Kredi Faiz Oranlarını Bekleyen Olasılıklar
Son günlerde ülkemizde yaşanan ekonomik değişimler sektörleri değişik şekillerde etkilemektedir. Bu ekonomik gelişmelerden etkilenen sektörlerden biride darbe teşebbüsüne rağmen açıkladıkları yüksek kar oranları ile tüm âlemi cihana temelleri sağlam bir sektör olduklarını kanıtlayan bankacılık ya da finans sektörü de diyebileceğimiz sektördür. Bu yazımızda bankacılık sektöründeki faiz oranlarının ekonomik konjonktüre göre olası tavrını inceledik. Konun ayrıntılarına girmeden belirtmeliyiz ki bu yazımız naçizane ekonomik birikimimizden yararlanarak yazılan bir yazıdır ve varsayımdan öteye geçmeyecektir.
Son günlerde yükselen dolar kuru ekonominin temel sorunu haline gelmiştir.

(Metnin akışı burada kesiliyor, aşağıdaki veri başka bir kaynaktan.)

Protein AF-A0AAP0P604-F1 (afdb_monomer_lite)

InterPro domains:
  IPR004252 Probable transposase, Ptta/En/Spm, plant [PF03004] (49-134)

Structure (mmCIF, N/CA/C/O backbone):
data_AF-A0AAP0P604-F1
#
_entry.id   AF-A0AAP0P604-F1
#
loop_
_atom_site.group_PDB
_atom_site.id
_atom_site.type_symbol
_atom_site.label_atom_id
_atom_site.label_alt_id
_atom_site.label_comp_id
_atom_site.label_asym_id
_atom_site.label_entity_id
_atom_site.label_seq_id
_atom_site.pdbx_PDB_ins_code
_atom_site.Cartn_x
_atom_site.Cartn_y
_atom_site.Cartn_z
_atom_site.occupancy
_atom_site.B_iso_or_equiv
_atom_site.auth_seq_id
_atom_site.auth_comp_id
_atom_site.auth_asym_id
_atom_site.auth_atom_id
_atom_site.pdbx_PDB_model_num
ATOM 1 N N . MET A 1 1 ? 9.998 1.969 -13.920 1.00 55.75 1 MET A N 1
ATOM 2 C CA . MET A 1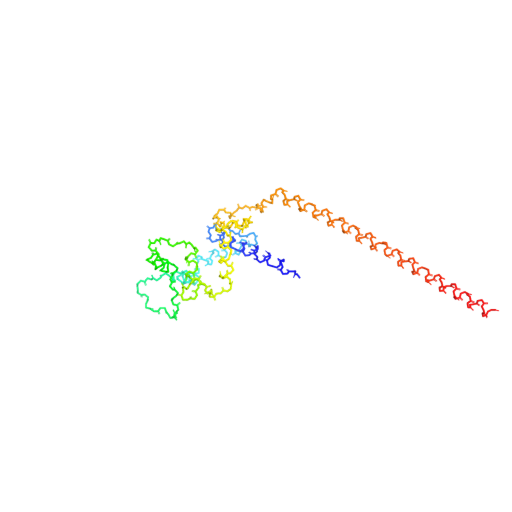 1 ? 9.746 1.002 -12.823 1.00 55.75 1 MET A CA 1
ATOM 3 C C . MET A 1 1 ? 8.303 0.526 -12.952 1.00 55.75 1 MET A C 1
ATOM 5 O O . MET A 1 1 ? 7.439 1.380 -13.094 1.00 55.75 1 MET A O 1
ATOM 9 N N . SER A 1 2 ? 8.022 -0.780 -13.021 1.00 79.81 2 SER A N 1
ATOM 10 C CA . SER A 1 2 ? 6.646 -1.254 -13.260 1.00 79.81 2 SER A CA 1
ATOM 11 C C . SER A 1 2 ? 5.750 -1.027 -12.033 1.00 79.81 2 SER A C 1
ATOM 13 O O . SER A 1 2 ? 6.207 -1.119 -10.892 1.00 79.81 2 SER A O 1
ATOM 15 N N . PHE A 1 3 ? 4.462 -0.747 -12.259 1.00 80.81 3 PHE A N 1
ATOM 16 C CA . PHE A 1 3 ? 3.480 -0.492 -11.193 1.00 80.81 3 PHE A CA 1
ATOM 17 C C . PHE A 1 3 ? 3.406 -1.638 -10.170 1.00 80.81 3 PHE A C 1
ATOM 19 O O . PHE A 1 3 ? 3.316 -1.402 -8.968 1.00 80.81 3 PHE A O 1
ATOM 26 N N . ALA A 1 4 ? 3.530 -2.883 -10.637 1.00 79.44 4 ALA A N 1
ATOM 27 C CA . ALA A 1 4 ? 3.534 -4.066 -9.783 1.00 79.44 4 ALA A CA 1
ATOM 28 C C . ALA A 1 4 ? 4.731 -4.104 -8.815 1.00 79.44 4 ALA A C 1
ATOM 30 O O . ALA A 1 4 ? 4.574 -4.504 -7.661 1.00 79.44 4 ALA A O 1
ATOM 31 N N . ILE A 1 5 ? 5.914 -3.657 -9.257 1.00 82.88 5 ILE A N 1
ATOM 32 C CA . ILE A 1 5 ? 7.113 -3.584 -8.408 1.00 82.88 5 ILE A CA 1
ATOM 33 C C . ILE A 1 5 ? 6.933 -2.504 -7.336 1.00 82.88 5 ILE A C 1
ATOM 35 O O . ILE A 1 5 ? 7.224 -2.750 -6.165 1.00 82.88 5 ILE A O 1
ATOM 39 N N . TYR A 1 6 ? 6.404 -1.338 -7.714 1.00 86.69 6 TYR A N 1
ATOM 40 C CA . TYR A 1 6 ? 6.144 -0.246 -6.775 1.00 86.69 6 TYR A CA 1
ATOM 41 C C . TYR A 1 6 ? 5.107 -0.636 -5.709 1.00 86.69 6 TYR A C 1
ATOM 43 O O . TYR A 1 6 ? 5.350 -0.478 -4.516 1.00 86.69 6 TYR A O 1
ATOM 51 N N . ASP A 1 7 ? 3.985 -1.231 -6.116 1.00 83.19 7 ASP A N 1
ATOM 52 C CA . ASP A 1 7 ? 2.931 -1.693 -5.205 1.00 83.19 7 ASP A CA 1
ATOM 53 C C . ASP A 1 7 ? 3.429 -2.795 -4.246 1.00 83.19 7 ASP A C 1
ATOM 55 O O . ASP A 1 7 ? 3.151 -2.768 -3.041 1.00 83.19 7 ASP A O 1
ATOM 59 N N . ALA A 1 8 ? 4.240 -3.738 -4.740 1.00 85.00 8 ALA A N 1
ATOM 60 C CA . ALA A 1 8 ? 4.871 -4.755 -3.900 1.00 85.00 8 ALA A CA 1
ATOM 61 C C . ALA A 1 8 ? 5.839 -4.143 -2.873 1.00 85.00 8 ALA A C 1
ATOM 63 O O . ALA A 1 8 ? 5.818 -4.529 -1.697 1.00 85.00 8 ALA A O 1
ATOM 64 N N . TRP A 1 9 ? 6.647 -3.166 -3.293 1.00 90.81 9 TRP A N 1
ATOM 65 C CA . TRP A 1 9 ? 7.546 -2.433 -2.407 1.00 90.81 9 TRP A CA 1
ATOM 66 C C . TRP A 1 9 ? 6.770 -1.664 -1.333 1.00 90.81 9 TRP A C 1
ATOM 68 O O . TRP A 1 9 ? 7.049 -1.846 -0.150 1.00 90.81 9 TRP A O 1
ATOM 78 N N . CYS A 1 10 ? 5.729 -0.911 -1.706 1.00 79.69 10 CYS A N 1
ATOM 79 C CA . CYS A 1 10 ? 4.887 -0.156 -0.774 1.00 79.69 10 CYS A CA 1
ATOM 80 C C . CYS A 1 10 ? 4.280 -1.051 0.314 1.00 79.69 10 CYS A C 1
ATOM 82 O O . CYS A 1 10 ? 4.305 -0.705 1.498 1.00 79.69 10 CYS A O 1
ATOM 84 N N . ARG A 1 11 ? 3.789 -2.243 -0.051 1.00 78.50 11 ARG A N 1
ATOM 85 C CA . ARG A 1 11 ? 3.270 -3.212 0.930 1.00 78.50 11 ARG A CA 1
ATOM 86 C C . ARG A 1 11 ? 4.349 -3.697 1.891 1.00 78.50 11 ARG A C 1
ATOM 88 O O . ARG A 1 11 ? 4.118 -3.734 3.099 1.00 78.50 11 ARG A O 1
ATOM 95 N N . LYS A 1 12 ? 5.519 -4.081 1.374 1.00 85.25 12 LYS A N 1
ATOM 96 C CA . LYS A 1 12 ? 6.632 -4.571 2.204 1.00 85.25 12 LYS A CA 1
ATOM 97 C C . LYS A 1 12 ? 7.171 -3.472 3.117 1.00 85.25 12 LYS A C 1
ATOM 99 O O . LYS A 1 12 ? 7.391 -3.737 4.298 1.00 85.25 12 LYS A O 1
ATOM 104 N N . ALA A 1 13 ? 7.313 -2.255 2.602 1.00 80.06 13 ALA A N 1
ATOM 105 C CA . ALA A 1 13 ? 7.723 -1.084 3.361 1.00 80.06 13 ALA A CA 1
ATOM 106 C C . ALA A 1 13 ? 6.726 -0.786 4.489 1.00 80.06 13 ALA A C 1
ATOM 108 O O . ALA A 1 13 ? 7.131 -0.704 5.644 1.00 80.06 13 ALA A O 1
ATOM 109 N N . SER A 1 14 ? 5.423 -0.726 4.190 1.00 72.88 14 SER A N 1
ATOM 110 C CA . SER A 1 14 ? 4.372 -0.484 5.189 1.00 72.88 14 SER A CA 1
ATOM 111 C C . SER A 1 14 ? 4.428 -1.489 6.345 1.00 72.88 14 SER A C 1
ATOM 113 O O . SER A 1 14 ? 4.459 -1.091 7.510 1.00 72.88 14 SER A O 1
ATOM 115 N N . ILE A 1 15 ? 4.549 -2.786 6.038 1.00 78.81 15 ILE A N 1
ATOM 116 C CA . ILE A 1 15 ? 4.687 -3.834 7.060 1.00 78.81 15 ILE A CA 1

Bu sorunu çözmekte Türkiye Merkez Bankası’na düşmektedir. Türkiye Merkez Bankası dolar kurundaki yükselişin ateşini almak için son toplantısında tahvil faizini ve faiz koridoru üst bandını yükseltmişti. Ve gerekirse faiz artırırım sinyalini piyasaya vermişti. Bu durumda MB’nin faiz oranlarını yükseltmesi bir süre sonra reel faizleri de artıracağı için uzun vadede kredi faiz oranlarının yükselmesi olası senaryolardandır.
Gene son günlerde Türk piyasalarından yavaşta olsa sermaye çıkışının olduğu gözlemlenmektedir. Bu sermaye çıkışının siyasi kanattaki sıcak tartışmaların devam etmesi ve jeopolitik risklerin devam etmesi halinde devam edeceği izlenmektedir. Sermaye oranlarındaki düşüşün reel faiz oranlarına artış etkisi yapacağı için uzun vadede kredi faizlerinin yükselmesi olası gözükmektedir.
Fakat yukarıdaki senaryoların tersi ihtimallerde yok değildir. Son yıllarda Türk ekonomi politikası yapıcıları Türk ekonomisini tüketime dayalı bir yapıya büründürmüştür. Kredi faiz oranlarının yükselmesi tüketim oranını azaltacağı için Türk ekonomisi iç dinamiklerinin bozulması işten bile olmayacaktır. Hal böyleyken kredi faiz oranlarının yükselmesi halinde Ağustos ayında olduğu gibi devlet yönetiminden müdahale edilip kredi faizlerinin düşmesinin sağlanması da olası senaryolar arsında yer almaktadır.